Verontreiniging van wafers komt vaak voor tijdens de verschillende fasen van het productieproces, zoals het groeien van kristallen, het aanbrengen van dunne lagen en het etsen. In deze context is het belangrijk te begrijpen hoe verschillende verontreinigende stoffen zich hechten aan de waferoppervlakken en welke effecten ze hebben op de integriteit van het eindproduct. Naast fysieke deeltjes kunnen ook chemische verontreinigingen, zoals oliën, vetten en andere vluchtige stoffen, de prestaties van MEMS-structuren negatief beïnvloeden. Het beheersen van deze verontreinigingen is essentieel voor het bereiken van de vereiste precisie en betrouwbaarheid in de microtechnologie.
Het proces van het reinigen van wafers om verontreinigingen te verwijderen is complex en vereist zorgvuldige overweging van de gebruikte technieken en materialen. Een van de meest gebruikte methoden is het zogenaamde "wet chemical cleaning", waarbij de wafers worden ondergedompeld in oplosmiddelen of zuren om verontreinigingen te verwijderen. Naast chemische reiniging wordt er vaak gebruik gemaakt van fysieke reinigingsmethoden, zoals plasma- of droogreiniging, die effectief zijn in het verwijderen van oppervlakteresten zonder het waferoppervlak te beschadigen.
Om verontreiniging verder te minimaliseren, zijn er verschillende mitigatietechnieken ontwikkeld die gericht zijn op het voorkomen van verontreiniging vanaf het begin. Dit omvat het gebruik van schone kamers (cleanrooms) waarin de luchtcondities strikt gecontroleerd worden, evenals het implementeren van gestandaardiseerde protocollen voor materiaalbehandeling en -opslag. Het waarborgen van een gecontroleerde omgeving is essentieel, aangezien deeltjes en andere verontreinigingen zelfs van de kleinste afmetingen een aanzienlijke invloed kunnen hebben op de prestaties van MEMS-apparaten.
Bij de fabricage van MEMS is de integriteit van de gate-oxidelaag, die fungeert als een isolator in veel MEMS-structuren, van bijzonder belang. Verontreinigingen in deze laag kunnen leiden tot defecten die de functionaliteit van het systeem belemmeren. Oxidatieprocessen worden nauwkeurig gecontroleerd om de gewenste eigenschappen van de oxidefilm te waarborgen. Veranderingen in de samenstelling van de oxidelaag als gevolg van contaminatie kunnen echter leiden tot onvolledige isolatie, wat ernstige gevolgen kan hebben voor de betrouwbaarheid van het apparaat. In dit kader is het gebruik van strikte kwaliteitscontrole en het monitoren van omgevingsomstandigheden tijdens het oxidatieproces cruciaal.

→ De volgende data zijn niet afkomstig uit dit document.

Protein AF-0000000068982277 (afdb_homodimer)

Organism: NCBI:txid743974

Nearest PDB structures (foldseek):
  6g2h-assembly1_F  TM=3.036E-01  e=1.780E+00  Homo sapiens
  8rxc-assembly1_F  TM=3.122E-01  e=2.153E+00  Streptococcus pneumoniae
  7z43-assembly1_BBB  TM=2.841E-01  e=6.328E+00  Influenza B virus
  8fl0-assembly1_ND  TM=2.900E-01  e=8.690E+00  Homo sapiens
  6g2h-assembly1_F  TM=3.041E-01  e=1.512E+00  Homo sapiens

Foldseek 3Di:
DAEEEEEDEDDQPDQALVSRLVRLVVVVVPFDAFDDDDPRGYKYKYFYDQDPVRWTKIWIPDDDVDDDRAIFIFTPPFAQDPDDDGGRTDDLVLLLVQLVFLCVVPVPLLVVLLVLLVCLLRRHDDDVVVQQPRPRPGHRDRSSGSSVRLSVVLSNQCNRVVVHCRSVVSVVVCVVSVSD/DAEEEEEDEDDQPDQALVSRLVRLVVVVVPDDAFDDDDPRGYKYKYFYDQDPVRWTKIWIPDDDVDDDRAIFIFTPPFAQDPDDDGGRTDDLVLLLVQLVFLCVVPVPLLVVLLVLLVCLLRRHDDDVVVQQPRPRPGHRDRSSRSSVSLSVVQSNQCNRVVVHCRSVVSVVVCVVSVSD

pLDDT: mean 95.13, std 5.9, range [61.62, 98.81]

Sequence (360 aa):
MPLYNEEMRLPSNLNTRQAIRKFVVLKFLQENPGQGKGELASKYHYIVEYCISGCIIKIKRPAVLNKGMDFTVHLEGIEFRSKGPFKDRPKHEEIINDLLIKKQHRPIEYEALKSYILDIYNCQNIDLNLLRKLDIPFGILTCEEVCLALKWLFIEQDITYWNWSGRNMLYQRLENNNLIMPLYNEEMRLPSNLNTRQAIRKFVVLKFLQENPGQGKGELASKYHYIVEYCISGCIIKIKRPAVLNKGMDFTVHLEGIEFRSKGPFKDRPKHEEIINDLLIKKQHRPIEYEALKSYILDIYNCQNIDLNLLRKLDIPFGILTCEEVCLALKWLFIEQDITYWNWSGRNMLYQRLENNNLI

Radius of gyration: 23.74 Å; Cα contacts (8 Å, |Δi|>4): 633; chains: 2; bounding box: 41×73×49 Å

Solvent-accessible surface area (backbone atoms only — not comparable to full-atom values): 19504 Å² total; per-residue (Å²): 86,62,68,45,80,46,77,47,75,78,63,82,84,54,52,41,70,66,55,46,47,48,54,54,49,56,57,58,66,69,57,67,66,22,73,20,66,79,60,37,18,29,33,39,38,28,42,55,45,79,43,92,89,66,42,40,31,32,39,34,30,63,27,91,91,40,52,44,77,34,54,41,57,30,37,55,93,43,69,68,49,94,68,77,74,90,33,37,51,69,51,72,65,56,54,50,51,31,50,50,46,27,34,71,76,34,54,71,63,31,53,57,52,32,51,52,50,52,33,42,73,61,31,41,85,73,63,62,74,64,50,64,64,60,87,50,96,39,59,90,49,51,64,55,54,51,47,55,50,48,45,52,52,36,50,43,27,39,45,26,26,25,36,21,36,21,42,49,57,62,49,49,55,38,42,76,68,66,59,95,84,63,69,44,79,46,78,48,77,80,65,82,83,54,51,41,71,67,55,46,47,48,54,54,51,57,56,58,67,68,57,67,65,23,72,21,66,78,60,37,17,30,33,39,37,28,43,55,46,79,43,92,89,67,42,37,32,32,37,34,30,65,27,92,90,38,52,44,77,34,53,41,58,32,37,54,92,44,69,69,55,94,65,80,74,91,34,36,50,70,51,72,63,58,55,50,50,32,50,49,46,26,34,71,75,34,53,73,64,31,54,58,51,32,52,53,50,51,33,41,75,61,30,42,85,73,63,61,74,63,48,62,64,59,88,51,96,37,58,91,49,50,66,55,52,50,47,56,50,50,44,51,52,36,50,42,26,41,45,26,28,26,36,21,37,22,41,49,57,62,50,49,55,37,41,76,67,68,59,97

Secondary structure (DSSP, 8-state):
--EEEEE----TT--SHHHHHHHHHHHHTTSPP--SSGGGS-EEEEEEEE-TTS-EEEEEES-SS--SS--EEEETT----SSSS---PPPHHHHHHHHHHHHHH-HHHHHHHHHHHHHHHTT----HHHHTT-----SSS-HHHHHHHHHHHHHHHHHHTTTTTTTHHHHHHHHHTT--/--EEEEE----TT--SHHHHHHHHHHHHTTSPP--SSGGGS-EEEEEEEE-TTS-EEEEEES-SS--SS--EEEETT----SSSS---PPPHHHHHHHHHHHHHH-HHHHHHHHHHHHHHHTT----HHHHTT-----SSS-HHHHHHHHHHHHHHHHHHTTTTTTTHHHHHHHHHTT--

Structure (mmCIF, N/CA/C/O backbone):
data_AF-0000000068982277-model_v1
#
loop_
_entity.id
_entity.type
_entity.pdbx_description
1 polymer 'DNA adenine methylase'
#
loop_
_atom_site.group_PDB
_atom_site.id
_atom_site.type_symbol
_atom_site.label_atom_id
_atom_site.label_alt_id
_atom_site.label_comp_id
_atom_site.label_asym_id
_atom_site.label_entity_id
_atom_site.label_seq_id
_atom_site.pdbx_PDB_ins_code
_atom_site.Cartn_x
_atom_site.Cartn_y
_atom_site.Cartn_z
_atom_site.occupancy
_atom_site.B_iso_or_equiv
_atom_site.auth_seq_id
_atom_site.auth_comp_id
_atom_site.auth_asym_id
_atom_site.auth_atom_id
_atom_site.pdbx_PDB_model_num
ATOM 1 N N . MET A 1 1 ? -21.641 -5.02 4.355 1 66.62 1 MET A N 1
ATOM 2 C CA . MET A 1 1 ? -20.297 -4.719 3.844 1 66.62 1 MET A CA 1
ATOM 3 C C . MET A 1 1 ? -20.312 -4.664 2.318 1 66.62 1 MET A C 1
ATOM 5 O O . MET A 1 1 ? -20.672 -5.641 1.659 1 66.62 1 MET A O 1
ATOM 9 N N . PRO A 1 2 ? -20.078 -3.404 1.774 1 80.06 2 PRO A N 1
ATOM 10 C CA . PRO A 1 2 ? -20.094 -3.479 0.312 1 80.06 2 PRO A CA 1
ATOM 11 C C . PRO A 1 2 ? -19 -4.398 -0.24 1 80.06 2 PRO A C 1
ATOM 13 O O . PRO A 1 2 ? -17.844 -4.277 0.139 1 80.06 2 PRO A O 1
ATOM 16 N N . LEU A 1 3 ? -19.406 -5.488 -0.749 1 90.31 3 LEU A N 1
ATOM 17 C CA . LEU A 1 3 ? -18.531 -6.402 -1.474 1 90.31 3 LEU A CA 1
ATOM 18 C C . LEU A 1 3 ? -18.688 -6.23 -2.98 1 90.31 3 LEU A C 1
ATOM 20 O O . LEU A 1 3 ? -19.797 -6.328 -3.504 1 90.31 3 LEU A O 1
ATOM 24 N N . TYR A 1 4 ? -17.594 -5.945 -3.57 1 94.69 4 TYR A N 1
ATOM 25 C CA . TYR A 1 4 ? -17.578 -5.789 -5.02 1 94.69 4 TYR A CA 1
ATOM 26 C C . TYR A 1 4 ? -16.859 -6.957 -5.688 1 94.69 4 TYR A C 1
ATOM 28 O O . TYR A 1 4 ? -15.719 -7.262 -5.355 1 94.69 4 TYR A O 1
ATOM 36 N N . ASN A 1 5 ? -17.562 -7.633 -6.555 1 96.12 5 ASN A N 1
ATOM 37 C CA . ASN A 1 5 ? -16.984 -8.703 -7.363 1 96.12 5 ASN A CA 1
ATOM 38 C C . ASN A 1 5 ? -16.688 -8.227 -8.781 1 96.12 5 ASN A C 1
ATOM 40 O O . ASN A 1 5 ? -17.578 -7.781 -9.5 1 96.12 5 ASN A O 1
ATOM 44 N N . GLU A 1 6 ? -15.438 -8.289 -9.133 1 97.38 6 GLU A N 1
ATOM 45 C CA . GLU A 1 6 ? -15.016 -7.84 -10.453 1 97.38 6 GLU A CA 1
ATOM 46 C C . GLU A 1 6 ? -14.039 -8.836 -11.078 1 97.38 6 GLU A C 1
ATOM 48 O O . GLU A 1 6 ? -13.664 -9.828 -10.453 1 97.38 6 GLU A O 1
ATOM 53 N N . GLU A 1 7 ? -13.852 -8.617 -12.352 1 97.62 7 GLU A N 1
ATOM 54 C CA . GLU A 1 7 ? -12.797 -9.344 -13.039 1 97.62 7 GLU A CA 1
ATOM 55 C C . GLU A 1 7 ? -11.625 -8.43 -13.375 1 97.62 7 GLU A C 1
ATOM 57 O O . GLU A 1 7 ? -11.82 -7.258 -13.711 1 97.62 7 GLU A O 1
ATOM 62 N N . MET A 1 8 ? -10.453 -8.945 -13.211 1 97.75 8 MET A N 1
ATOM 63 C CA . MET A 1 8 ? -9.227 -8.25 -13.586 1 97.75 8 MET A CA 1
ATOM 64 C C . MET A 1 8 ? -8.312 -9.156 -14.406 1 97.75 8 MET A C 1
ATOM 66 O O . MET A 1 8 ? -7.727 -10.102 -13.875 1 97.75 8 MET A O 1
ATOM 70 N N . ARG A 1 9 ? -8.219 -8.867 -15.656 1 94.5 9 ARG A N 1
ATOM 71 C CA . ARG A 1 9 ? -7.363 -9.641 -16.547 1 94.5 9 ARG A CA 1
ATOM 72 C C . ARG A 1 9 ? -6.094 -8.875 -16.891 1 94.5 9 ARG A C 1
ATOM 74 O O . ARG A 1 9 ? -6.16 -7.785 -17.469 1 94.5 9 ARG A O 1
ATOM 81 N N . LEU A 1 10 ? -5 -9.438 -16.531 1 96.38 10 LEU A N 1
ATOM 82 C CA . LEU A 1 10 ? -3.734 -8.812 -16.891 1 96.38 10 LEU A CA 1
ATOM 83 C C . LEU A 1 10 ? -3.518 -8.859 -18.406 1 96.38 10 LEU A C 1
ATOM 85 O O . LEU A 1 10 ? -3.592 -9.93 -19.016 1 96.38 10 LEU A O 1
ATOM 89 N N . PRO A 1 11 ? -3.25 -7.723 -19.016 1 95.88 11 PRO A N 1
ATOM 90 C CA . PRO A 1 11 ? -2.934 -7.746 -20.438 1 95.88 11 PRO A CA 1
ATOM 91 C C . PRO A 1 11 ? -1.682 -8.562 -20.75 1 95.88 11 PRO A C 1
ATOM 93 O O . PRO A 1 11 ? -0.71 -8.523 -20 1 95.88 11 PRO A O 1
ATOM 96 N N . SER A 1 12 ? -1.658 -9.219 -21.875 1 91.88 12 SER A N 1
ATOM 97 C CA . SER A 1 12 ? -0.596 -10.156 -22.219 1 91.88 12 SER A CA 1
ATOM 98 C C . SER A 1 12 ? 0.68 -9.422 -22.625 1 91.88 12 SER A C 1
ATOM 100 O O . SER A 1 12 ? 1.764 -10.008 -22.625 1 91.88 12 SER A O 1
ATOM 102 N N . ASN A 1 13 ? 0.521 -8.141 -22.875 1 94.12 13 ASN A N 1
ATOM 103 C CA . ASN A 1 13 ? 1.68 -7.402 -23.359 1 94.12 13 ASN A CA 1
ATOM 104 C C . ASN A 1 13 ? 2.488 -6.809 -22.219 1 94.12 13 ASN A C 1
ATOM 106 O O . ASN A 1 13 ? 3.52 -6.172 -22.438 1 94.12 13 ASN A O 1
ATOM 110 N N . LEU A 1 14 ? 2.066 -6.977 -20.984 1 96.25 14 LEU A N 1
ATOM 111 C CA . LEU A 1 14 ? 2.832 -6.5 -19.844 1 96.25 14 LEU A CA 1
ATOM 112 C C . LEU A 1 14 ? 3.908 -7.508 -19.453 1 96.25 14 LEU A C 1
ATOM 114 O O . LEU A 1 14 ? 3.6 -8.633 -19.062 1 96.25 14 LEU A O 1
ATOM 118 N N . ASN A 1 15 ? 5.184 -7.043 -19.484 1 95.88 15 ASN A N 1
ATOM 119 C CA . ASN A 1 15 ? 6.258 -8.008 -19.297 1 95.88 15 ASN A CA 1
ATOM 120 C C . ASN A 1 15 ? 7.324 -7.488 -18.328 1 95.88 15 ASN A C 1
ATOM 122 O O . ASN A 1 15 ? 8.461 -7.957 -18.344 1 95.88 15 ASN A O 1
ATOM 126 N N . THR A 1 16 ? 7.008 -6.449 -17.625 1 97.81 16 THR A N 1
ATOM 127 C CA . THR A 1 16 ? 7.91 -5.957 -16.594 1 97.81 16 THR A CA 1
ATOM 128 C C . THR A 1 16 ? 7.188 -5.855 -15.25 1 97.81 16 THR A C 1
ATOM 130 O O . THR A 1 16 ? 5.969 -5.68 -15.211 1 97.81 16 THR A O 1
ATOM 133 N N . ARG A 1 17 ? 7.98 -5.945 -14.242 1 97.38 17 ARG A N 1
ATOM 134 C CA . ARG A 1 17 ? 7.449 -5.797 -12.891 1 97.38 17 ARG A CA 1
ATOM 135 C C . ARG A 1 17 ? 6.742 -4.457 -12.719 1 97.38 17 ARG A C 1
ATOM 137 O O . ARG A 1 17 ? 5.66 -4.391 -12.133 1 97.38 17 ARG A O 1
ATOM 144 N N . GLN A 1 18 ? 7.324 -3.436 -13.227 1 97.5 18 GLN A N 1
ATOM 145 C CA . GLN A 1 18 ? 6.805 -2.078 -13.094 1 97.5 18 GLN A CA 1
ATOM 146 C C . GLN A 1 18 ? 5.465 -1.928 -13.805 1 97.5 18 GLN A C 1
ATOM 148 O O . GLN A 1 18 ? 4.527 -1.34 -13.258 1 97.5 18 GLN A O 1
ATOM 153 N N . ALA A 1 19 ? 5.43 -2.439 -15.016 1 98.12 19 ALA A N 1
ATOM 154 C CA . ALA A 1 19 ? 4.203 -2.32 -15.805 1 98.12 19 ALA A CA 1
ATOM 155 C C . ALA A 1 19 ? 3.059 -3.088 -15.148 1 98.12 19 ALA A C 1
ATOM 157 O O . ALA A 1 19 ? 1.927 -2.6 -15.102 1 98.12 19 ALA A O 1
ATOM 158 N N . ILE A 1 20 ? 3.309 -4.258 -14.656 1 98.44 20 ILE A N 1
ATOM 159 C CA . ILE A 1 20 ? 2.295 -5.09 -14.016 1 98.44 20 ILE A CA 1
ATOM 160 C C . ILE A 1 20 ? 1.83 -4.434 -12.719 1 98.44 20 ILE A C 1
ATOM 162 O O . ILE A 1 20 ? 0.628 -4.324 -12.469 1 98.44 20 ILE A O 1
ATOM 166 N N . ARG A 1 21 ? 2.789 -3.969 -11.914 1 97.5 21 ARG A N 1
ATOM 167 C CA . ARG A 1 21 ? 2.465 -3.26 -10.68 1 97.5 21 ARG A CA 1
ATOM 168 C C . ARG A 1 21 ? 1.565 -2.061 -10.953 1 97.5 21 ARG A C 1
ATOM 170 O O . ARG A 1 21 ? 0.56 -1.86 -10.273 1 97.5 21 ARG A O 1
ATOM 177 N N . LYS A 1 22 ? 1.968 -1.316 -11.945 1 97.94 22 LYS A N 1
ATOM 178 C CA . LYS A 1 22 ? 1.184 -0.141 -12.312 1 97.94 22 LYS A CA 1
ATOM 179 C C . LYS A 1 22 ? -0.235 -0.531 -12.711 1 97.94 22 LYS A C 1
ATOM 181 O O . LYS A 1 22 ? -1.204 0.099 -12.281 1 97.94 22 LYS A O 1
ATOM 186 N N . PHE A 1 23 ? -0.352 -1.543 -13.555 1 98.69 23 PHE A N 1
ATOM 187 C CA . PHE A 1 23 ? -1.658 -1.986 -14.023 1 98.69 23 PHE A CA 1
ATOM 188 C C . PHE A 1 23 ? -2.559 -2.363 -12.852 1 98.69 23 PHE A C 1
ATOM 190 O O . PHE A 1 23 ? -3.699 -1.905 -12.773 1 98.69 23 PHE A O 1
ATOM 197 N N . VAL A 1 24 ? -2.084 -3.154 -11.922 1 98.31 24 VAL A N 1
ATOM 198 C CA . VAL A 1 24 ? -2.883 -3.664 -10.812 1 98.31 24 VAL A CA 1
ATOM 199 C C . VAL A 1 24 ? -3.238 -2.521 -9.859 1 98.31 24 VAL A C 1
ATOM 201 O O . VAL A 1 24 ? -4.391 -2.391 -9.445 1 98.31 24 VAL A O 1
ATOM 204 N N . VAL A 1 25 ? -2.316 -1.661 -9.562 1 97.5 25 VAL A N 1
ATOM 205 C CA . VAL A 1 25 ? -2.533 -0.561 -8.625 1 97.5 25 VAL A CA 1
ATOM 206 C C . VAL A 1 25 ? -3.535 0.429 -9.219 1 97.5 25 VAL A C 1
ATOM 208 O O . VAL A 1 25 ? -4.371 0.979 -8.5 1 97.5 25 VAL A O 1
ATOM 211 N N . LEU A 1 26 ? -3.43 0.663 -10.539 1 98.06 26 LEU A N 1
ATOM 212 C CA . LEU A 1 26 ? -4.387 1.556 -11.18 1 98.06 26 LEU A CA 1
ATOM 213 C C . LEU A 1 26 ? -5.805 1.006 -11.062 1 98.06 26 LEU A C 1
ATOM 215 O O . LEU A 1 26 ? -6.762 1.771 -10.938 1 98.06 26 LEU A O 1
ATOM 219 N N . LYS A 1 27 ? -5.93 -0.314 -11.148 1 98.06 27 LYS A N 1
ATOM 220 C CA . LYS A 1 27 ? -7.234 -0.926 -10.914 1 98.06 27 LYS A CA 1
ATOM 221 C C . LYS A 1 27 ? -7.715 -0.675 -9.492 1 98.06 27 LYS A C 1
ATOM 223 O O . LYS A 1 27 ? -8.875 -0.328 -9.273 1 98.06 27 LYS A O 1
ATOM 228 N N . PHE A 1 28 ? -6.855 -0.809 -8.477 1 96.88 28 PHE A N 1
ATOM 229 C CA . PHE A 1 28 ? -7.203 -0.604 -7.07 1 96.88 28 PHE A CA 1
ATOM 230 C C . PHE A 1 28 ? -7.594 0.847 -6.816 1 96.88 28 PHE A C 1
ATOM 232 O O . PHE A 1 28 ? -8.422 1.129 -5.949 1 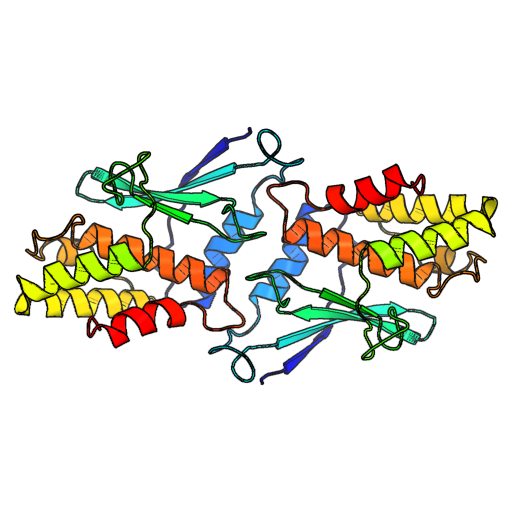96.88 28 PHE A O 1
ATOM 239 N N . LEU A 1 29 ? -6.977 1.746 -7.574 1 97.31 29 LEU A N 1
ATOM 240 C CA . LEU A 1 29 ? -7.25 3.168 -7.406 1 97.31 29 LEU A CA 1
ATOM 241 C C . LEU A 1 29 ? -8.68 3.5 -7.82 1 97.31 29 LEU A C 1
ATOM 243 O O . LEU A 1 29 ? -9.18 4.586 -7.52 1 97.31 29 LEU A O 1
ATOM 247 N N . GLN A 1 30 ? -9.352 2.604 -8.469 1 97.44 30 GLN A N 1
ATOM 248 C CA . GLN A 1 30 ? -10.734 2.809 -8.883 1 97.44 30 GLN A CA 1
ATOM 249 C C . GLN A 1 30 ? -11.711 2.367 -7.797 1 97.44 30 GLN A C 1
ATOM 251 O O . GLN A 1 30 ? -12.922 2.58 -7.914 1 97.44 30 GLN A O 1
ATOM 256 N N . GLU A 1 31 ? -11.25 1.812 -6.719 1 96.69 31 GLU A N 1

De effecten van verontreiniging kunnen verder verergeren wanneer er sprake is van interacties met andere materialen in de MEMS-structuur. Het is daarom essentieel om niet alleen de wafer zelf, maar ook de gereedschappen en machines die in het productieproces worden gebruikt, zorgvuldig te reinigen en onderhouden. Zelfs de kleinste verontreinigingen die zich ophopen op gereedschappen, kunnen door contact de eigenschappen van de wafers beïnvloeden en leiden tot defecten die moeilijk te detecteren zijn.

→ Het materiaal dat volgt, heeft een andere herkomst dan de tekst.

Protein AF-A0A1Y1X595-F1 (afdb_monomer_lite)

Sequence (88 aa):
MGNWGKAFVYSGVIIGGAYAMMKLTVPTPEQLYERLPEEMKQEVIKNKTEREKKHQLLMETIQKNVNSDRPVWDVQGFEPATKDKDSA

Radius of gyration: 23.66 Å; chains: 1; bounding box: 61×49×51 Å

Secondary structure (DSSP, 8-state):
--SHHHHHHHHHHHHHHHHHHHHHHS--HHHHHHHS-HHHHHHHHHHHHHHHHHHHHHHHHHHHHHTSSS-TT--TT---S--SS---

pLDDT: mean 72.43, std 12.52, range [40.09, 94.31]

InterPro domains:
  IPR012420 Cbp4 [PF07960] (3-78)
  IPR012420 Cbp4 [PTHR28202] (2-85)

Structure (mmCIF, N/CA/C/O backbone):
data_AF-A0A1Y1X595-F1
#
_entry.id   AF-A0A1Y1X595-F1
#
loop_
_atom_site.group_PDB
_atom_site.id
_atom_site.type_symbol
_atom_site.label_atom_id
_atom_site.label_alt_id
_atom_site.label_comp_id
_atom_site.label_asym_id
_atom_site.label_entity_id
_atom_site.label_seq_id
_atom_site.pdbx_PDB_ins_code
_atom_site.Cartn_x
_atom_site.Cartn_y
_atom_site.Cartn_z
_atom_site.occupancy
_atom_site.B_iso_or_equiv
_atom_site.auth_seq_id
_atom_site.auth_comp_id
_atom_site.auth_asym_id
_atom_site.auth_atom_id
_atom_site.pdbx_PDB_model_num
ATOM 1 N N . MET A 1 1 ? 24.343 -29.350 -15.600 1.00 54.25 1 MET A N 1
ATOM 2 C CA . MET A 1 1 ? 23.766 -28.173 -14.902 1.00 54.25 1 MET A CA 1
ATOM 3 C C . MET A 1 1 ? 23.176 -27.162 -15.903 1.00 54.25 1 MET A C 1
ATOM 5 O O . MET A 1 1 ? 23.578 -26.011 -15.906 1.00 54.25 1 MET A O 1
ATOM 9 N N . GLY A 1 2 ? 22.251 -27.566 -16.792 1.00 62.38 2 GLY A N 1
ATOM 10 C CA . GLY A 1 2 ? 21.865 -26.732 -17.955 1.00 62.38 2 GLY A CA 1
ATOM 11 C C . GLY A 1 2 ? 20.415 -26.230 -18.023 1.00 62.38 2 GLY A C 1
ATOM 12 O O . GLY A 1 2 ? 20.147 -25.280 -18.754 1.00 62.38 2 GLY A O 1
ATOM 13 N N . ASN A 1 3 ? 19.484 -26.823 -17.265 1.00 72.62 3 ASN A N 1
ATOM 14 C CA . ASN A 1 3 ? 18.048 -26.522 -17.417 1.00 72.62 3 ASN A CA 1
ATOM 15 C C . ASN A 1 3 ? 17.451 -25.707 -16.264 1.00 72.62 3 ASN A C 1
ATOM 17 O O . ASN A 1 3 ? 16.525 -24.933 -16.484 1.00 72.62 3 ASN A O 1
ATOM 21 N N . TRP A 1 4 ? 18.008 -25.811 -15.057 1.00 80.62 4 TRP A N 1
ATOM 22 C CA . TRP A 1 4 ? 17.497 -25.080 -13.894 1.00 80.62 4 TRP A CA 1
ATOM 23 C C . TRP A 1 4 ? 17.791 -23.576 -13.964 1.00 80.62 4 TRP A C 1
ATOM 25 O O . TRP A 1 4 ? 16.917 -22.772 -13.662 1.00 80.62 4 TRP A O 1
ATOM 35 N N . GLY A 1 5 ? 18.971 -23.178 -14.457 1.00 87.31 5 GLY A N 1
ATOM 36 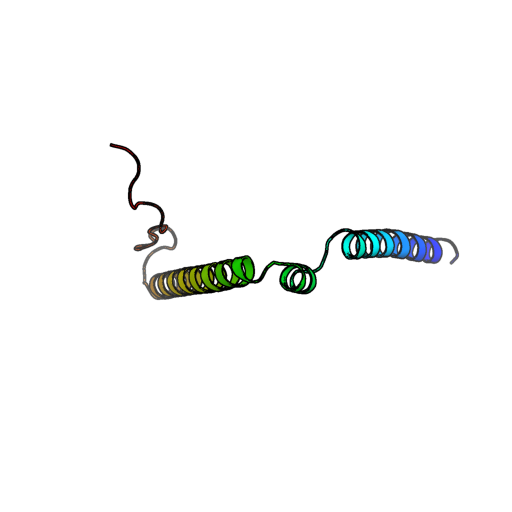C CA . GLY A 1 5 ? 19.304 -21.758 -14.644 1.00 87.31 5 GLY A CA 1
ATOM 37 C C . GLY A 1 5 ? 18.366 -21.056 -15.631 1.00 87.31 5 GLY A C 1
ATOM 38 O O . GLY A 1 5 ? 17.902 -19.952 -15.365 1.00 87.31 5 GLY A O 1
ATOM 39 N N . LYS A 1 6 ? 18.000 -21.732 -16.729 1.00 81.94 6 LYS A N 1
ATOM 40 C CA . LYS A 1 6 ? 17.023 -21.210 -17.695 1.00 81.94 6 LYS A CA 1
ATOM 41 C C . LYS A 1 6 ? 15.641 -21.042 -17.062 1.00 81.94 6 LYS A C 1
ATOM 43 O O . LYS A 1 6 ? 15.016 -20.011 -17.268 1.00 81.94 6 LYS A O 1
ATOM 48 N N . ALA A 1 7 ? 15.191 -22.006 -16.256 1.00 85.75 7 ALA A N 1
ATOM 49 C CA . ALA A 1 7 ? 13.899 -21.928 -15.572 1.00 85.75 7 ALA A CA 1
ATOM 50 C C . ALA A 1 7 ? 13.804 -20.718 -14.624 1.00 85.75 7 ALA A C 1
ATOM 52 O O . ALA A 1 7 ? 12.795 -20.015 -14.633 1.00 85.75 7 ALA A O 1
ATOM 53 N N . PHE A 1 8 ? 14.864 -20.419 -13.865 1.00 88.94 8 PHE A N 1
ATOM 54 C CA . PHE A 1 8 ? 14.896 -19.226 -13.011 1.00 88.94 8 PHE A CA 1
ATOM 55 C C . PHE A 1 8 ? 14.879 -17.924 -13.811 1.00 88.94 8 PHE A C 1
ATOM 57 O O . PHE A 1 8 ? 14.167 -16.996 -13.437 1.00 88.94 8 PHE A O 1
ATOM 64 N N . VAL A 1 9 ? 15.603 -17.864 -14.932 1.00 92.25 9 VAL A N 1
ATOM 65 C CA . VAL A 1 9 ? 15.586 -16.690 -15.816 1.00 92.25 9 VAL A CA 1
ATOM 66 C C . VAL A 1 9 ? 14.193 -16.478 -16.412 1.00 92.25 9 VAL A C 1
ATOM 68 O O . VAL A 1 9 ? 13.671 -15.371 -16.334 1.00 92.25 9 VAL A O 1
ATOM 71 N N . TYR A 1 10 ? 13.545 -17.526 -16.933 1.00 91.50 10 TYR A N 1
ATOM 72 C CA . TYR A 1 10 ? 12.179 -17.418 -17.459 1.00 91.50 10 TYR A CA 1
ATOM 73 C C . TYR A 1 10 ? 11.171 -17.003 -16.379 1.00 91.50 10 TYR A C 1
ATOM 75 O O . TYR A 1 10 ? 10.346 -16.129 -16.626 1.00 91.50 10 TYR A O 1
ATOM 83 N N . SER A 1 11 ? 11.267 -17.567 -15.172 1.00 88.06 11 SER A N 1
ATOM 84 C CA . SER A 1 11 ? 10.415 -17.181 -14.038 1.00 88.06 11 SER A CA 1
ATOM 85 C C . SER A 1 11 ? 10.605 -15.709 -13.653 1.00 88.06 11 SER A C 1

Er zijn verschillende benaderingen voor het oplossen van deze uitdagingen, waaronder het ontwikkelen van technologieën die de effecten van verontreinigingen kunnen compenseren. Bijvoorbeeld, het gebruik van materialen met een hogere resistiviteit, zoals HRS (High Resistive Silicon), kan helpen de invloed van verontreinigingen te minimaliseren. Deze materialen zijn minder gevoelig voor de effecten van omgevingsverontreiniging, wat de betrouwbaarheid van de MEMS-apparaten vergroot.
Daarnaast is er een voortdurende behoefte aan het verfijnen van de processen voor het produceren van structuren die bestand zijn tegen de effecten van verontreiniging. Het combineren van verschillende fabricagetechnieken, zoals sputteren en chemische dampdepositie (CVD), biedt de mogelijkheid om de eigenschappen van de afgelegde lagen te optimaliseren en tegelijkertijd de kans op contaminatie te verkleinen. Door de ontwikkeling van nieuwe materialen en procesinnovaties kan de industrie de betrouwbaarheid en de levensduur van MEMS-apparaten verder verbeteren, wat uiteindelijk leidt tot meer geavanceerde en efficiënte technologieën.
In de toekomst zal het blijven verbeteren van reinigings- en fabricageprocessen een essentieel onderdeel zijn van het MEMS-ontwikkelingsproces. Bovendien zal het bevorderen van interdisciplinair onderzoek, waarbij ingenieurs, wetenschappers en technici samenwerken om de nieuwste technologieën en technieken te integreren, een belangrijke rol spelen bij het verminderen van de effecten van verontreiniging. In dit opzicht blijft MEMS-technologie een dynamisch en uitdagend gebied, waarin continue innovatie essentieel is voor het behalen van de gewenste prestaties en betrouwbaarheid van microapparaten.
Wat is de invloed van temperatuur en verwerkingsparameters op de spanningen in dunne films?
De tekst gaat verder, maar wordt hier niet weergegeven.